R/classifier.R
In Yuliaxis/kernInt: Kernel Integration of Microbiome Analysis Methods & Data
Defines functions
classify
Documented in
classify
# CLASSIFIER
#' SVM classifier
#'
#' classify() automatically trains a Support Vector Classification model, tests it and returns the confusion matrix.
#'
#' Cross-validation is available to choose the best hyperparameters (e.g. Cost) during the training step.
#'
#' The classification can be hard (predicting the class) or soft (predicting the probability of belonging to a given class)
#'
#' Another feature is the possibility to deal with imbalanced data in the target variable with several techniques:
#' \describe{
#' \item{Data Resampling}{Oversampling techniques (oversample the minority class or undersample the majority class.}
#' \item{Class weighting}{Changing the class weighting accordint to their frequence in the training set}
#' }
#' To use one-class SVM to deal with imbalanced data, see: outliers()
#'
#' If the input data has repeated rownames, classify() will consider that the row names that share id are repeated
#' measures from the same individual. The function will ensure that all repeated measures are used either to train
#' or to test the model, but not for both, thus preserving the independance between the training and tets sets.
#'
#' @param data Input data: a matrix or data.frame with predictor variables/features as columns.
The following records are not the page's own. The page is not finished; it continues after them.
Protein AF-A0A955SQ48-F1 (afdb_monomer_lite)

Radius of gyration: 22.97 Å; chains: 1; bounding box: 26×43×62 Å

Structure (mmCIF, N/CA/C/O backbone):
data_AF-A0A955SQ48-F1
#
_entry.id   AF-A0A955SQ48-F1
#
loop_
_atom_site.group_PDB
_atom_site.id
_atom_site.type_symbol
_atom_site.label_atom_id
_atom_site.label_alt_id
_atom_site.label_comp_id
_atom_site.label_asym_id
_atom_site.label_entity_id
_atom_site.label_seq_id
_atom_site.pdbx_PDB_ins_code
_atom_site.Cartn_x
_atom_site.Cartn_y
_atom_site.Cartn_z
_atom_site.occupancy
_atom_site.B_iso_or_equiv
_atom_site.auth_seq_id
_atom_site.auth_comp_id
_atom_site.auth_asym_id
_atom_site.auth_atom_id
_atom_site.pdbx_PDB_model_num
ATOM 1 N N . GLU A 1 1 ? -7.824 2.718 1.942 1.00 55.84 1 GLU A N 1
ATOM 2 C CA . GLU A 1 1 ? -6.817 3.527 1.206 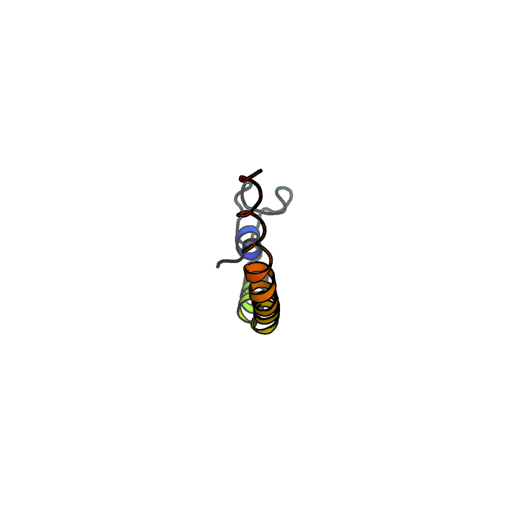1.00 55.84 1 GLU A CA 1
ATOM 3 C C . GLU A 1 1 ? -5.759 4.229 2.076 1.00 55.84 1 GLU A C 1
ATOM 5 O O . GLU A 1 1 ? -4.711 4.566 1.548 1.00 55.84 1 GLU A O 1
ATOM 10 N N . ALA A 1 2 ? -5.930 4.391 3.397 1.00 76.69 2 ALA A N 1
ATOM 11 C CA . ALA A 1 2 ? -4.946 5.074 4.261 1.00 76.69 2 ALA A CA 1
ATOM 12 C C . ALA A 1 2 ? -3.631 4.300 4.544 1.00 76.69 2 ALA A C 1
ATOM 14 O O . ALA A 1 2 ? -2.786 4.767 5.305 1.00 76.69 2 ALA A O 1
ATOM 15 N N . SER A 1 3 ? -3.444 3.107 3.970 1.00 88.56 3 SER A N 1
ATOM 16 C CA . SER A 1 3 ? -2.236 2.303 4.180 1.00 88.56 3 SER A CA 1
ATOM 17 C C . SER A 1 3 ? -1.145 2.699 3.189 1.00 88.56 3 SER A C 1
ATOM 19 O O . SER A 1 3 ? -1.302 2.534 1.978 1.00 88.56 3 SER A O 1
ATOM 21 N N . ILE A 1 4 ? -0.004 3.160 3.712 1.00 90.81 4 ILE A N 1
ATOM 22 C CA . ILE A 1 4 ? 1.175 3.475 2.894 1.00 90.81 4 ILE A CA 1
ATOM 23 C C . ILE A 1 4 ? 1.673 2.247 2.126 1.00 90.81 4 ILE A C 1
ATOM 25 O O . ILE A 1 4 ? 2.107 2.366 0.986 1.00 90.81 4 ILE A O 1
ATOM 29 N N . LEU A 1 5 ? 1.574 1.053 2.716 1.00 90.50 5 LEU A N 1
ATOM 30 C CA . LEU A 1 5 ? 1.991 -0.184 2.065 1.00 90.50 5 LEU A CA 1
ATOM 31 C C . LEU A 1 5 ? 1.099 -0.492 0.860 1.00 90.50 5 LEU A C 1
ATOM 33 O O . LEU A 1 5 ? 1.611 -0.706 -0.236 1.00 90.50 5 LEU A O 1
ATOM 37 N N . TYR A 1 6 ? -0.222 -0.432 1.045 1.00 93.31 6 TYR A N 1
ATOM 38 C CA . TYR A 1 6 ? -1.186 -0.629 -0.037 1.00 93.31 6 TYR A CA 1
ATOM 39 C C . TYR A 1 6 ? -0.954 0.369 -1.181 1.00 93.31 6 TYR A C 1
ATOM 41 O O . TYR A 1 6 ? -0.834 -0.022 -2.341 1.00 93.31 6 TYR A O 1
ATOM 49 N N . HIS A 1 7 ? -0.778 1.651 -0.845 1.00 92.69 7 HIS A N 1
ATOM 50 C CA . HIS A 1 7 ? -0.501 2.704 -1.821 1.00 92.69 7 HIS A CA 1
ATOM 51 C C . HIS A 1 7 ? 0.780 2.442 -2.633 1.00 92.69 7 HIS A C 1
ATOM 53 O O . HIS A 1 7 ? 0.780 2.554 -3.859 1.00 92.69 7 HIS A O 1
ATOM 59 N N . ARG A 1 8 ? 1.874 2.037 -1.975 1.00 92.06 8 ARG A N 1
ATOM 60 C CA . ARG A 1 8 ? 3.157 1.777 -2.651 1.00 92.06 8 ARG A CA 1
ATOM 61 C C . ARG A 1 8 ? 3.151 0.501 -3.488 1.00 92.06 8 ARG A C 1
ATOM 63 O O . ARG A 1 8 ? 3.894 0.423 -4.464 1.00 92.06 8 ARG A O 1
ATOM 70 N N . LEU A 1 9 ? 2.336 -0.488 -3.126 1.00 91.25 9 LEU A N 1
ATOM 71 C CA . LEU A 1 9 ? 2.171 -1.715 -3.903 1.00 91.25 9 LEU A CA 1
ATOM 72 C C . LEU A 1 9 ? 1.276 -1.521 -5.130 1.00 91.25 9 LEU A C 1
ATOM 74 O O . LEU A 1 9 ? 1.452 -2.251 -6.099 1.00 91.25 9 LEU A O 1
ATOM 78 N N . GLY A 1 10 ? 0.356 -0.558 -5.114 1.00 92.62 10 GLY A N 1
ATOM 79 C CA . GLY A 1 10 ? -0.492 -0.229 -6.264 1.00 92.62 10 GLY A CA 1
ATOM 80 C C . GLY A 1 10 ? 0.124 0.759 -7.260 1.00 92.62 10 GLY A C 1
ATOM 81 O O . GLY A 1 10 ? -0.479 1.030 -8.290 1.00 92.62 10 GLY A O 1
ATOM 82 N N . SER A 1 11 ? 1.303 1.320 -6.975 1.00 91.19 11 SER A N 1
ATOM 83 C CA . SER A 1 11 ? 1.920 2.354 -7.815 1.00 91.19 11 SER A CA 1
ATOM 84 C C . SER A 1 11 ? 3.047 1.811 -8.697 1.00 91.19 11 SER A C 1
ATOM 86 O O . SER A 1 11 ? 3.845 0.975 -8.269 1.00 91.19 11 SER A O 1
ATOM 88 N N . THR A 1 12 ? 3.146 2.329 -9.924 1.00 90.50 12 THR A N 1
ATOM 89 C CA . THR A 1 12 ? 4.278 2.116 -10.845 1.00 90.50 12 THR A CA 1
ATOM 90 C C . THR A 1 12 ? 5.222 3.315 -10.923 1.00 90.50 12 THR A C 1
ATOM 92 O O . THR A 1 12 ? 6.312 3.179 -11.489 1.00 90.50 12 THR A O 1
ATOM 95 N N . ASP A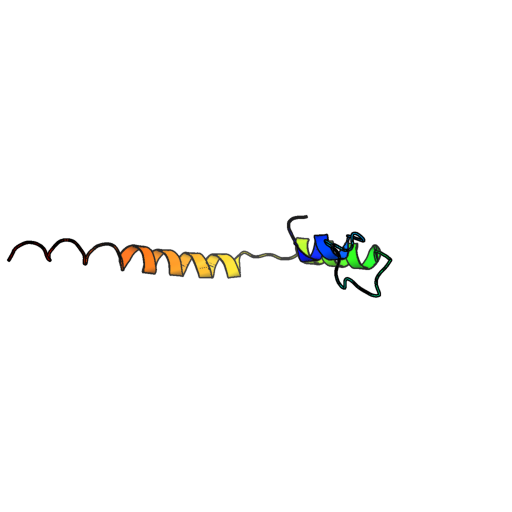 1 13 ? 4.849 4.451 -10.324 1.00 90.56 13 ASP A N 1
ATOM 96 C CA . ASP A 1 13 ? 5.683 5.651 -10.249 1.00 90.56 13 ASP A CA 1
ATOM 97 C C . ASP A 1 13 ? 6.977 5.329 -9.476 1.00 90.56 13 ASP A C 1
ATOM 99 O O . ASP A 1 13 ? 6.893 4.934 -8.309 1.00 90.56 13 ASP A O 1
ATOM 103 N N . PRO A 1 14 ? 8.171 5.489 -10.080 1.00 87.50 14 PRO A N 1
ATOM 104 C CA . PRO A 1 14 ? 9.460 5.249 -9.432 1.00 87.50 14 PRO A CA 1
ATOM 105 C C . PRO A 1 14 ? 9.649 5.949 -8.078 1.00 87.50 14 PRO A C 1
ATOM 107 O O . PRO A 1 14 ? 10.345 5.405 -7.220 1.00 87.50 14 PRO A O 1
ATOM 110 N N . GLY A 1 15 ? 9.040 7.122 -7.871 1.00 90.00 15 GLY A N 1
ATOM 111 C CA . GLY A 1 15 ? 9.127 7.872 -6.613 1.00 90.00 15 GLY A CA 1
ATOM 112 C C . GLY A 1 15 ? 8.272 7.295 -5.480 1.00 90.00 15 GLY A C 1
ATOM 113 O O . GLY A 1 15 ? 8.541 7.546 -4.305 1.00 90.00 15 GLY A O 1
ATOM 114 N N . VAL A 1 16 ? 7.261 6.491 -5.817 1.00 89.31 16 VAL A N 1
ATOM 115 C CA . VAL A 1 16 ? 6.272 5.954 -4.870 1.00 89.31 16 VAL A CA 1
ATOM 116 C C . VAL A 1 16 ? 6.444 4.449 -4.695 1.00 89.31 16 VAL A C 1
ATOM 118 O O . VAL A 1 16 ? 6.448 3.936 -3.570 1.00 89.31 16 VAL A O 1
ATOM 121 N N . ARG A 1 17 ? 6.611 3.724 -5.800 1.00 89.44 17 ARG A N 1
ATOM 122 C CA . ARG A 1 17 ? 6.646 2.265 -5.828 1.00 89.44 17 ARG A CA 1
ATOM 123 C C . ARG A 1 17 ? 7.797 1.696 -5.009 1.00 89.44 17 ARG A C 1
ATOM 125 O O . ARG A 1 17 ? 8.842 2.318 -4.826 1.00 89.44 17 ARG A O 1
ATOM 132 N N . MET A 1 18 ? 7.617 0.458 -4.571 1.00 86.38 18 MET A N 1
ATOM 133 C CA . MET A 1 18 ? 8.695 -0.376 -4.046 1.00 86.38 18 MET A CA 1
ATOM 134 C C . MET A 1 18 ? 8.561 -1.817 -4.576 1.00 86.38 18 MET A C 1
ATOM 136 O O . MET A 1 18 ? 7.435 -2.320 -4.687 1.00 86.38 18 MET A O 1
ATOM 140 N N . PRO A 1 19 ? 9.682 -2.502 -4.882 1.00 84.06 19 PRO A N 1
ATOM 141 C CA . PRO A 1 19 ? 11.031 -1.944 -5.017 1.00 84.06 19 PRO A CA 1
ATOM 142 C C . PRO A 1 19 ? 11.146 -0.996 -6.227 1.00 84.06 19 PRO A C 1
ATOM 144 O O . PRO A 1 19 ? 10.432 -1.122 -7.227 1.00 84.06 19 PRO A O 1
ATOM 147 N N . VAL A 1 20 ? 12.057 -0.022 -6.132 1.00 79.25 20 VAL A N 1
ATOM 148 C CA . VAL A 1 20 ? 12.267 0.993 -7.185 1.00 79.25 20 VAL A CA 1
ATOM 149 C C . VAL A 1 20 ? 12.780 0.350 -8.478 1.00 79.25 20 VAL A C 1
ATOM 151 O O . VAL A 1 20 ? 12.366 0.727 -9.568 1.00 79.25 20 VAL A O 1
ATOM 154 N N . VAL A 1 21 ? 13.602 -0.695 -8.378 1.00 78.81 21 VAL A N 1
ATOM 155 C CA . VAL A 1 21 ? 14.143 -1.453 -9.518 1.00 78.81 21 VAL A CA 1
ATOM 156 C C . VAL A 1 21 ? 13.452 -2.807 -9.676 1.00 78.81 21 VAL A C 1
ATOM 158 O O . VAL A 1 21 ? 12.993 -3.397 -8.704 1.00 78.81 21 VAL A O 1
ATOM 161 N N . GLY A 1 22 ? 13.354 -3.295 -10.915 1.00 74.38 22 GLY A N 1
ATOM 162 C CA . GLY A 1 22 ? 12.907 -4.664 -11.214 1.00 74.38 22 GLY A CA 1
ATOM 163 C C . GLY A 1 22 ? 11.395 -4.929 -11.200 1.00 74.38 22 GLY A C 1
ATOM 164 O O . GLY A 1 22 ? 10.990 -6.029 -11.552 1.00 74.38 22 GLY A O 1
ATOM 165 N N . ARG A 1 23 ? 10.546 -3.949 -10.853 1.00 80.62 23 ARG A N 1
ATOM 166 C CA . ARG A 1 23 ? 9.083 -4.124 -10.766 1.00 80.62 23 ARG A CA 1
ATOM 167 C C . ARG A 1 23 ? 8.293 -3.186 -11.687 1.00 80.62 23 ARG A C 1
ATOM 169 O O . ARG A 1 23 ? 7.913 -2.103 -11.274 1.00 80.62 23 ARG A O 1
ATOM 176 N N . SER A 1 24 ? 7.972 -3.585 -12.911 1.00 79.00 24 SER A N 1
ATOM 177 C CA . SER A 1 24 ? 7.216 -2.729 -13.848 1.00 79.00 24 SER A CA 1
ATOM 178 C C . SER A 1 24 ? 5.690 -2.876 -13.792 1.00 79.00 24 SER A C 1
ATOM 180 O O . SER A 1 24 ? 4.998 -2.022 -14.337 1.00 79.00 24 SER A O 1
ATOM 182 N N . LEU A 1 25 ? 5.165 -3.924 -13.148 1.00 85.75 25 LEU A N 1
ATOM 183 C CA . LEU A 1 25 ? 3.738 -4.258 -13.154 1.00 85.75 25 LEU A CA 1
ATOM 184 C C . LEU A 1 25 ? 3.132 -4.226 -11.738 1.00 85.75 25 LEU A C 1
ATOM 186 O O . LEU A 1 25 ? 3.795 -4.543 -10.739 1.00 85.75 25 LEU A O 1
ATOM 190 N N . VAL A 1 26 ? 1.854 -3.859 -11.660 1.00 90.56 26 VAL A N 1
ATOM 191 C CA . VAL A 1 26 ? 1.015 -4.033 -10.470 1.00 90.56 26 VAL A CA 1
ATOM 192 C C . VAL A 1 26 ? 0.364 -5.410 -10.528 1.00 90.56 26 VAL A C 1
ATOM 194 O O . VAL A 1 26 ? -0.140 -5.827 -11.565 1.00 90.56 26 VAL A O 1
ATOM 197 N N . HIS A 1 27 ? 0.417 -6.134 -9.411 1.00 92.94 27 HIS A N 1
ATOM 198 C CA . HIS A 1 27 ? -0.228 -7.433 -9.278 1.00 92.94 27 HIS A CA 1
ATOM 199 C C . HIS A 1 27 ? -1.612 -7.237 -8.651 1.00 92.94 27 HIS A C 1
ATOM 201 O O . HIS A 1 27 ? -1.731 -7.194 -7.426 1.00 92.94 27 HIS A O 1
ATOM 207 N N . GLU A 1 28 ? -2.631 -7.074 -9.494 1.00 94.31 28 GLU A N 1
ATOM 208 C CA . GLU A 1 28 ? -3.984 -6.661 -9.083 1.00 94.31 28 GLU A CA 1
ATOM 209 C C . GLU A 1 28 ? -4.631 -7.627 -8.083 1.00 94.31 28 GLU A C 1
ATOM 211 O O . GLU A 1 28 ? -5.152 -7.198 -7.057 1.00 94.31 28 GLU A O 1
ATOM 216 N N . GLU A 1 29 ? -4.529 -8.939 -8.318 1.00 95.88 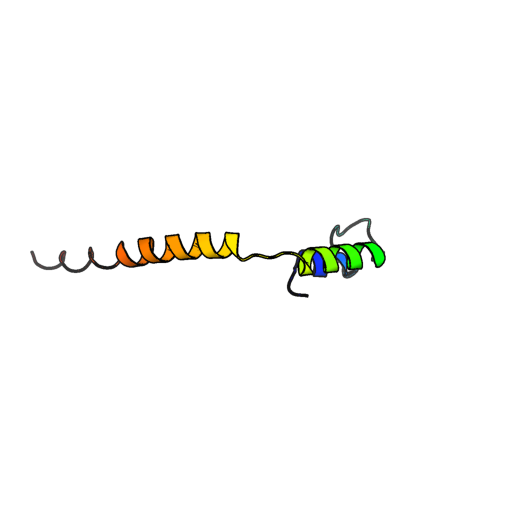29 GLU A N 1
ATOM 217 C CA . GLU A 1 29 ? -5.098 -9.955 -7.420 1.00 95.88 29 GLU A CA 1
ATOM 218 C C . GLU A 1 29 ? -4.462 -9.896 -6.023 1.00 95.88 29 GLU A C 1
ATOM 220 O O . GLU A 1 29 ? -5.140 -9.903 -5.000 1.00 95.88 29 GLU A O 1
ATOM 225 N N . GLY A 1 30 ? -3.139 -9.748 -5.971 1.00 93.69 30 GLY A N 1
ATOM 226 C CA . GLY A 1 30 ? -2.414 -9.628 -4.703 1.00 93.69 30 GLY A CA 1
ATOM 227 C C . GLY A 1 30 ? -2.714 -8.314 -3.987 1.00 93.69 30 GLY A C 1
ATOM 228 O O . GLY A 1 30 ? -2.770 -8.279 -2.760 1.00 93.69 30 GLY A O 1
ATOM 229 N N . LEU A 1 31 ? -2.938 -7.236 -4.740 1.00 94.31 31 LEU A N 1
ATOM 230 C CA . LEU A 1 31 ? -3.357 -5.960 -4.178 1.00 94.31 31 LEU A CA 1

#' To perform MKL: a list of *m* datasets. All datasets should have the same number of rows.
#' @param y Reponse variable (factor)
#' @param kernel "lin" or rbf" to standard Linear and RBF kernels. "clin" for compositional linear and "crbf" for Aitchison-RBF
#' kernels. "jac" for quantitative Jaccard / Ruzicka kernel. "jsk" for Jensen-Shannon Kernel. "flin" and "frbf" for functional linear
#' and functional RBF kernels. "matrix" if a pre-computed kernel matrix is given as input.
#' To perform MKL: Vector of *m* kernels to apply to each dataset.
#' @param coeff ONLY IN MKL CASE: A *t·m* matrix of the coefficients, where *m* are the number of different data types and *t* the number of
#' different coefficient combinations to evaluate via k-CV. If absent, the same weight is given to all data sources.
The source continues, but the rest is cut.